WHAT TO DO:
In the data that follows, every line containing the word "binding" should be returned.

TASK INPUTS:
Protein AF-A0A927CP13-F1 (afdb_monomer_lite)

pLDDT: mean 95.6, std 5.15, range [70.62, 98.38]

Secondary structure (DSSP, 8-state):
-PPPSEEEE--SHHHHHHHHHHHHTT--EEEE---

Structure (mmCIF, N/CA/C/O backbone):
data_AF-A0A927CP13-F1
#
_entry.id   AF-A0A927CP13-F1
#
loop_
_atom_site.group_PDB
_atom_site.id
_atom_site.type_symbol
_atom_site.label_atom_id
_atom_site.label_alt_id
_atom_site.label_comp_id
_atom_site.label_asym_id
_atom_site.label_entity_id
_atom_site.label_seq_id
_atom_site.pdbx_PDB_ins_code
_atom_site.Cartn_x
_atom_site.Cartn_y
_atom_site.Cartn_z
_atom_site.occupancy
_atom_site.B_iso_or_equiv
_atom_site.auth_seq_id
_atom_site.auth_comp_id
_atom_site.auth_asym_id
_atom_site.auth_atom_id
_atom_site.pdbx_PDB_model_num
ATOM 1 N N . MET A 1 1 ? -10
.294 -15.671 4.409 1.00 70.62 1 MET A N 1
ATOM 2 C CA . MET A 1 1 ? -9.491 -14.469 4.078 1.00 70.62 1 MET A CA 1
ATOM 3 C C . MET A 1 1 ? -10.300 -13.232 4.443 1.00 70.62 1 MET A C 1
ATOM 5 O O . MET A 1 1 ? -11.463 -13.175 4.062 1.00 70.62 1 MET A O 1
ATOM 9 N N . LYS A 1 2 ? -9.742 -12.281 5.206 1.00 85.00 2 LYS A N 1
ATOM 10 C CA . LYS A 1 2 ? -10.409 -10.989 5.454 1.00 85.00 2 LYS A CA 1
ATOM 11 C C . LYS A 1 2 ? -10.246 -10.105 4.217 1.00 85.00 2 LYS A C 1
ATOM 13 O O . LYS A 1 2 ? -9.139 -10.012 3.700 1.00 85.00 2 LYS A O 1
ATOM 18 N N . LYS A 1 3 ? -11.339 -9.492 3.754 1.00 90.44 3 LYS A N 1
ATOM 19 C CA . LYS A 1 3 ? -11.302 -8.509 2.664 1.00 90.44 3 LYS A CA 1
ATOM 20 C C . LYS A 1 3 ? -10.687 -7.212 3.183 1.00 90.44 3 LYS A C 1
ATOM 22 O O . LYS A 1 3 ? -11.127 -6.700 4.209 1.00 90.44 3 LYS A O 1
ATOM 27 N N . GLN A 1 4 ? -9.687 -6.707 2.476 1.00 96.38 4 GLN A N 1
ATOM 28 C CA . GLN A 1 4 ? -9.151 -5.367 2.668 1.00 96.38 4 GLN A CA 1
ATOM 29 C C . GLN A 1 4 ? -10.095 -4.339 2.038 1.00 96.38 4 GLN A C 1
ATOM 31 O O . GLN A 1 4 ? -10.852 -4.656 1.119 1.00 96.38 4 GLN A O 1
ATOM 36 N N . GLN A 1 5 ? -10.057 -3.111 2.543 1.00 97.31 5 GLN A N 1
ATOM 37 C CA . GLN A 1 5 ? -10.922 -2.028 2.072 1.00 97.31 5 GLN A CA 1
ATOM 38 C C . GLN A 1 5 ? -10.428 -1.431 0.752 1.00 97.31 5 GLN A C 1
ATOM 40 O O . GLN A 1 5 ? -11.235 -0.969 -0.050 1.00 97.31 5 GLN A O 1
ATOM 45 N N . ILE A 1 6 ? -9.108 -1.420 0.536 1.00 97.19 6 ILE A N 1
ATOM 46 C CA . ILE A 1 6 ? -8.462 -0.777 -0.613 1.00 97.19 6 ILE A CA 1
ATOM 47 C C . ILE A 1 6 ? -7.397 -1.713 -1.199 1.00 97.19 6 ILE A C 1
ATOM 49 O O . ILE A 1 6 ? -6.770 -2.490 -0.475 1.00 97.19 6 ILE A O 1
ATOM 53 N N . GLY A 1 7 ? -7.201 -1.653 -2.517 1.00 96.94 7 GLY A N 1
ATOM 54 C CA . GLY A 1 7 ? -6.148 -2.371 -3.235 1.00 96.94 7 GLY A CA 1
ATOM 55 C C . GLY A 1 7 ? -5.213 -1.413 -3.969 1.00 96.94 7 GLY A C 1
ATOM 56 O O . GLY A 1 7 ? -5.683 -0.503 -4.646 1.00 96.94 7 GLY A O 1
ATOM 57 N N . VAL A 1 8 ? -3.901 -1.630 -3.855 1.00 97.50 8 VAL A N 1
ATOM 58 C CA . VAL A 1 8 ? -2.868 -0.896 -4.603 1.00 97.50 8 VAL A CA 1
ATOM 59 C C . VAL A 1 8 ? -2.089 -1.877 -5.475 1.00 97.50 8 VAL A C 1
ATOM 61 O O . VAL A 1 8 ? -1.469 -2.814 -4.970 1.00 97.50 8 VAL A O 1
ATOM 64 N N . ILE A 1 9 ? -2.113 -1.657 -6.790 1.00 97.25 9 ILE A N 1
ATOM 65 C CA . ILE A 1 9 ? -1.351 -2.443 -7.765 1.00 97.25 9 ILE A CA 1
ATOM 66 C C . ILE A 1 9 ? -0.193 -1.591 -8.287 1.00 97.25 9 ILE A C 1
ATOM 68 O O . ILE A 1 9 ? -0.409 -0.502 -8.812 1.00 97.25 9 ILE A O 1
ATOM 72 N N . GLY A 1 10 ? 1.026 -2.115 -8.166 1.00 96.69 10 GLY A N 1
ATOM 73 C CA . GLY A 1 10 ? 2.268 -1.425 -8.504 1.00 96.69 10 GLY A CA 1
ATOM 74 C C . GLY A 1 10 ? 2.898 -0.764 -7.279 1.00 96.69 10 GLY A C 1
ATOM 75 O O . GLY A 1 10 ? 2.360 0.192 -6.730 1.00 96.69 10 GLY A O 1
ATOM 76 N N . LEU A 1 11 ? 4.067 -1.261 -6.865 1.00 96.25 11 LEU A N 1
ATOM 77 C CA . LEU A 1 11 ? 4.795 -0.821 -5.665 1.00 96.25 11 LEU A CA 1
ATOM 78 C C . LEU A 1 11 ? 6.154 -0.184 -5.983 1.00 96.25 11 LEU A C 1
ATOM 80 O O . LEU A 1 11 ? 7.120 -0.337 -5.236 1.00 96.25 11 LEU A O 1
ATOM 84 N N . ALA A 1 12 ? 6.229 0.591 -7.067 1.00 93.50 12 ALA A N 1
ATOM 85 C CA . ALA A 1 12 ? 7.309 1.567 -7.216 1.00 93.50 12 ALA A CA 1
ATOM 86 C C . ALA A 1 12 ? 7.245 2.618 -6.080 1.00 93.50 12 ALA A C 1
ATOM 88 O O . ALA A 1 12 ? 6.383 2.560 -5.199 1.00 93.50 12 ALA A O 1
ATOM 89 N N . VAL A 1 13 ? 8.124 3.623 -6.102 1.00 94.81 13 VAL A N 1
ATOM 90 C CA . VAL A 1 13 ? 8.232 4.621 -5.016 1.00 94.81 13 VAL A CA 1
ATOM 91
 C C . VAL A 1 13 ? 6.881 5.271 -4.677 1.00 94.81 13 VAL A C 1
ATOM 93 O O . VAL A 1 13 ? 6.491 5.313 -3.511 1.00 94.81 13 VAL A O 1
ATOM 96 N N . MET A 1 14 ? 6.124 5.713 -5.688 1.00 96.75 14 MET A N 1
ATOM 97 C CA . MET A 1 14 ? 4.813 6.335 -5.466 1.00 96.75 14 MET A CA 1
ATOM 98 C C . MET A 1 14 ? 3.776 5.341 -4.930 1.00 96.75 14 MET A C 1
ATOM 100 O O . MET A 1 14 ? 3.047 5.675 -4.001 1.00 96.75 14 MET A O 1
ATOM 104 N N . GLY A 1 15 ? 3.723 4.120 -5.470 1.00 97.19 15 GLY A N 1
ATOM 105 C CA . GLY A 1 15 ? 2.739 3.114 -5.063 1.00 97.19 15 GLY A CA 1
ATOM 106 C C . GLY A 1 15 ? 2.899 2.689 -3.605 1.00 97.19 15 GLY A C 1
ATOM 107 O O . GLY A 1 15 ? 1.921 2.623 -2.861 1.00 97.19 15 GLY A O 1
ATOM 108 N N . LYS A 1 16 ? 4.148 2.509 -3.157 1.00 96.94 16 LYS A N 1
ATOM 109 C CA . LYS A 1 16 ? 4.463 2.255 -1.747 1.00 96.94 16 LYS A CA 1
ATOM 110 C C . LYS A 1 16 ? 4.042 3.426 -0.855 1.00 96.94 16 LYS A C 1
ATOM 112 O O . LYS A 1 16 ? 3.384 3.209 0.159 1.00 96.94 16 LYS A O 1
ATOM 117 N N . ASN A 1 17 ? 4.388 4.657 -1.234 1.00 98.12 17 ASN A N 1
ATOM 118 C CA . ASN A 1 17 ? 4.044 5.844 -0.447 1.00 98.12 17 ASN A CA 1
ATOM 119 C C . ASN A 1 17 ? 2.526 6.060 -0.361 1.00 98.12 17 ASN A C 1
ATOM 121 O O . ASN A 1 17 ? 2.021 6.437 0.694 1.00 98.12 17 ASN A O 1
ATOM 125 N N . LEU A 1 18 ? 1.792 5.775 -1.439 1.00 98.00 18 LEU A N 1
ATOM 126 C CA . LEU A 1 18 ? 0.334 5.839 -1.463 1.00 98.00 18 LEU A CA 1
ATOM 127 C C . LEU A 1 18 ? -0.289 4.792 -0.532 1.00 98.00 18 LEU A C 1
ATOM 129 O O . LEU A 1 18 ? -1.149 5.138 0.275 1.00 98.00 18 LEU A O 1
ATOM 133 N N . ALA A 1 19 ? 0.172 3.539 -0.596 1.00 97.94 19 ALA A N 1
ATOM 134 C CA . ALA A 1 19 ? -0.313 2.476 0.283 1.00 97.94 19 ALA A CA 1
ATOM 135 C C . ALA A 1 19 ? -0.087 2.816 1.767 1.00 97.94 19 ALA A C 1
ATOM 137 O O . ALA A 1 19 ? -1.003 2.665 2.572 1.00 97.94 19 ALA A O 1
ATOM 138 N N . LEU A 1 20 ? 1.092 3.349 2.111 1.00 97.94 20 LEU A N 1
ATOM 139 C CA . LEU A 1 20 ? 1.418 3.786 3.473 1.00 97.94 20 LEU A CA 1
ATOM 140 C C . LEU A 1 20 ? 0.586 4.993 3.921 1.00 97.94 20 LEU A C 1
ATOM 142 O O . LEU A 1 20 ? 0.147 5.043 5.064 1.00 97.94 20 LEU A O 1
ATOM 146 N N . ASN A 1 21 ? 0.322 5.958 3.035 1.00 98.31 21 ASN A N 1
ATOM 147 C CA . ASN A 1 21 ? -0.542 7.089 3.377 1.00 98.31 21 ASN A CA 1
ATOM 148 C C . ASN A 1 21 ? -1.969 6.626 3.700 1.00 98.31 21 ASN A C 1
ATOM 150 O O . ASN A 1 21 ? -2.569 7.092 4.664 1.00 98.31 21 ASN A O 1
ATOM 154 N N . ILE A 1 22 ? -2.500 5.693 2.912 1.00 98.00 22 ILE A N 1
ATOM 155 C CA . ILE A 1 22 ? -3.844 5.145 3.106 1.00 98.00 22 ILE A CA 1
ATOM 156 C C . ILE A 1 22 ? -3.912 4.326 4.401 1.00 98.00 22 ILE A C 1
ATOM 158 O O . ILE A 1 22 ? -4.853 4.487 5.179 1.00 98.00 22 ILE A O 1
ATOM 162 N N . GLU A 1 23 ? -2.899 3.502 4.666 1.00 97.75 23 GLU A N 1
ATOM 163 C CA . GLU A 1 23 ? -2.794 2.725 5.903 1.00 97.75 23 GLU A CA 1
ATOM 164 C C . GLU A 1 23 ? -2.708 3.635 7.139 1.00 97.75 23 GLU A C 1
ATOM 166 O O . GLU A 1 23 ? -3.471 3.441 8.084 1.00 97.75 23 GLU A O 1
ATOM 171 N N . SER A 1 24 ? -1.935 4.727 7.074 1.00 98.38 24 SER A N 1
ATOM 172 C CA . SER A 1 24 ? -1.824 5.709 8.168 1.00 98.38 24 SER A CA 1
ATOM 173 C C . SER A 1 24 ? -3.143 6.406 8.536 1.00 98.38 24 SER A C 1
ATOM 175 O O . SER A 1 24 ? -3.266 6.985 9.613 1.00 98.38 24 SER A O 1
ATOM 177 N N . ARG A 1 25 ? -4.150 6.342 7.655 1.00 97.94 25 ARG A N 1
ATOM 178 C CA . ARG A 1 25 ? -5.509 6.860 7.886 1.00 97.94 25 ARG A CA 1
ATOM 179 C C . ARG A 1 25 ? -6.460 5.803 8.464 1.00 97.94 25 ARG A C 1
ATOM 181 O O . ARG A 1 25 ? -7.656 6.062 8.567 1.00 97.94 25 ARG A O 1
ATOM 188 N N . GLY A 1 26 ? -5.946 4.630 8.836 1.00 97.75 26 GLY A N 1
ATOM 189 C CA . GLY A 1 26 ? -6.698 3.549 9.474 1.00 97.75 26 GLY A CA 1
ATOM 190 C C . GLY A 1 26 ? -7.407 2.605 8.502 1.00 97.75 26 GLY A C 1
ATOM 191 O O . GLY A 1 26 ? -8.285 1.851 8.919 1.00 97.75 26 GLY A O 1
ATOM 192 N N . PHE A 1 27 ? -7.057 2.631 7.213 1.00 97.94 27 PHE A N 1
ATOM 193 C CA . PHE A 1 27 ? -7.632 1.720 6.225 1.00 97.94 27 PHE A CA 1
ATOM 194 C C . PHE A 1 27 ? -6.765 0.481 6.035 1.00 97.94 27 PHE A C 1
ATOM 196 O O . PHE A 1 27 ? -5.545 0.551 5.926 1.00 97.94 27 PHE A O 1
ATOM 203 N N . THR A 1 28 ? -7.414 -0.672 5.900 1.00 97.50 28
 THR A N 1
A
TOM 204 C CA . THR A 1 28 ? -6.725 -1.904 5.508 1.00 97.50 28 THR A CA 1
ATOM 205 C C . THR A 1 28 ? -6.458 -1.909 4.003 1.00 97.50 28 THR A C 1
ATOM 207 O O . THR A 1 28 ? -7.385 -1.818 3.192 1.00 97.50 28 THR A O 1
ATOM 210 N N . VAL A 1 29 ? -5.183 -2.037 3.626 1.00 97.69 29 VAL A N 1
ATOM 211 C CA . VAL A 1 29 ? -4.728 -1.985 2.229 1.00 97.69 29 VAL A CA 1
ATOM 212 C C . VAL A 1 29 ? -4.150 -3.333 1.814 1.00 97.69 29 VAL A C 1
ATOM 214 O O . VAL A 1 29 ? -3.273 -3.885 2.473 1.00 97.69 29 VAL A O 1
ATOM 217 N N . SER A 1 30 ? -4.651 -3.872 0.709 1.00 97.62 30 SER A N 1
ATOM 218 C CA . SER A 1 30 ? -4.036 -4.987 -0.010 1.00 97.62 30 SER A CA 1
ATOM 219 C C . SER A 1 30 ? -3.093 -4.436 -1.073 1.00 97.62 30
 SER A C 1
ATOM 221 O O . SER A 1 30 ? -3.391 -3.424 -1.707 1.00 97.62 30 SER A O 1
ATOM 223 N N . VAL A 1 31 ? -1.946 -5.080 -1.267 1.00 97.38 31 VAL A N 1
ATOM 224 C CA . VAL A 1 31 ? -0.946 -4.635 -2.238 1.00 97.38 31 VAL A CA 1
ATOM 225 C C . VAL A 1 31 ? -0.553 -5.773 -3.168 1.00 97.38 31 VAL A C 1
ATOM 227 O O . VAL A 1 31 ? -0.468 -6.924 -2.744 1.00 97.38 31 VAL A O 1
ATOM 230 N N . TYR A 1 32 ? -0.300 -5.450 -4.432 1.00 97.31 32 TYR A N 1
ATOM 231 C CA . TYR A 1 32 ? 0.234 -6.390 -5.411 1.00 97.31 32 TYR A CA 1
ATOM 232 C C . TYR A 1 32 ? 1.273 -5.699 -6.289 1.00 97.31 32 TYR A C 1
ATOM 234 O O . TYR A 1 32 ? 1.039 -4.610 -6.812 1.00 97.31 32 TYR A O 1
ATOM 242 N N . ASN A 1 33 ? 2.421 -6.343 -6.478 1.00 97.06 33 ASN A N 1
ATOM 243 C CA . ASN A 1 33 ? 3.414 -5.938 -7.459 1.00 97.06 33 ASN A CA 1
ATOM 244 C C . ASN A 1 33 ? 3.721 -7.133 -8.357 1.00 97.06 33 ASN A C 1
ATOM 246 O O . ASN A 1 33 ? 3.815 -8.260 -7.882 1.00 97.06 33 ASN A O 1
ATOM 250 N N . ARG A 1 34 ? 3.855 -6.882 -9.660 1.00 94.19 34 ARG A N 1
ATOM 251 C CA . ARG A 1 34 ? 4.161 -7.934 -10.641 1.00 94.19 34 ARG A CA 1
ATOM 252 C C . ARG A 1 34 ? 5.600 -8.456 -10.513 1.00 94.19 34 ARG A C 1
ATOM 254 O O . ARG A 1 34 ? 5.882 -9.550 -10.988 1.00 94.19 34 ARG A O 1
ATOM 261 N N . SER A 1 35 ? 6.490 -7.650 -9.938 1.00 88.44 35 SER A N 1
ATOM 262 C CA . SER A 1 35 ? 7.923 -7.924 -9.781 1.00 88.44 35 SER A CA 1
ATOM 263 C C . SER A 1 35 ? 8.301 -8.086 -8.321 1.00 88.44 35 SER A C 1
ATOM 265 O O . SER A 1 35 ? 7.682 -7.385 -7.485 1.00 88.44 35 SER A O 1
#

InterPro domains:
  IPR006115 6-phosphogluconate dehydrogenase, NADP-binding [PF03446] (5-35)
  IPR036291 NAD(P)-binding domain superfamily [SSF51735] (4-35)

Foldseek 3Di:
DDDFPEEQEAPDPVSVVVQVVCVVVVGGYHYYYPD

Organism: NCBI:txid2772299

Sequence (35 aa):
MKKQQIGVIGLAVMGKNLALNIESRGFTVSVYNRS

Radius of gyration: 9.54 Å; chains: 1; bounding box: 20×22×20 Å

FINISHED TASK:
  IPR006115 6-phosphogluconate dehydrogenase, NADP-binding [PF03446] (5-35)
  IPR036291 NAD(P)-binding domain superfamily [SSF51735] (4-35)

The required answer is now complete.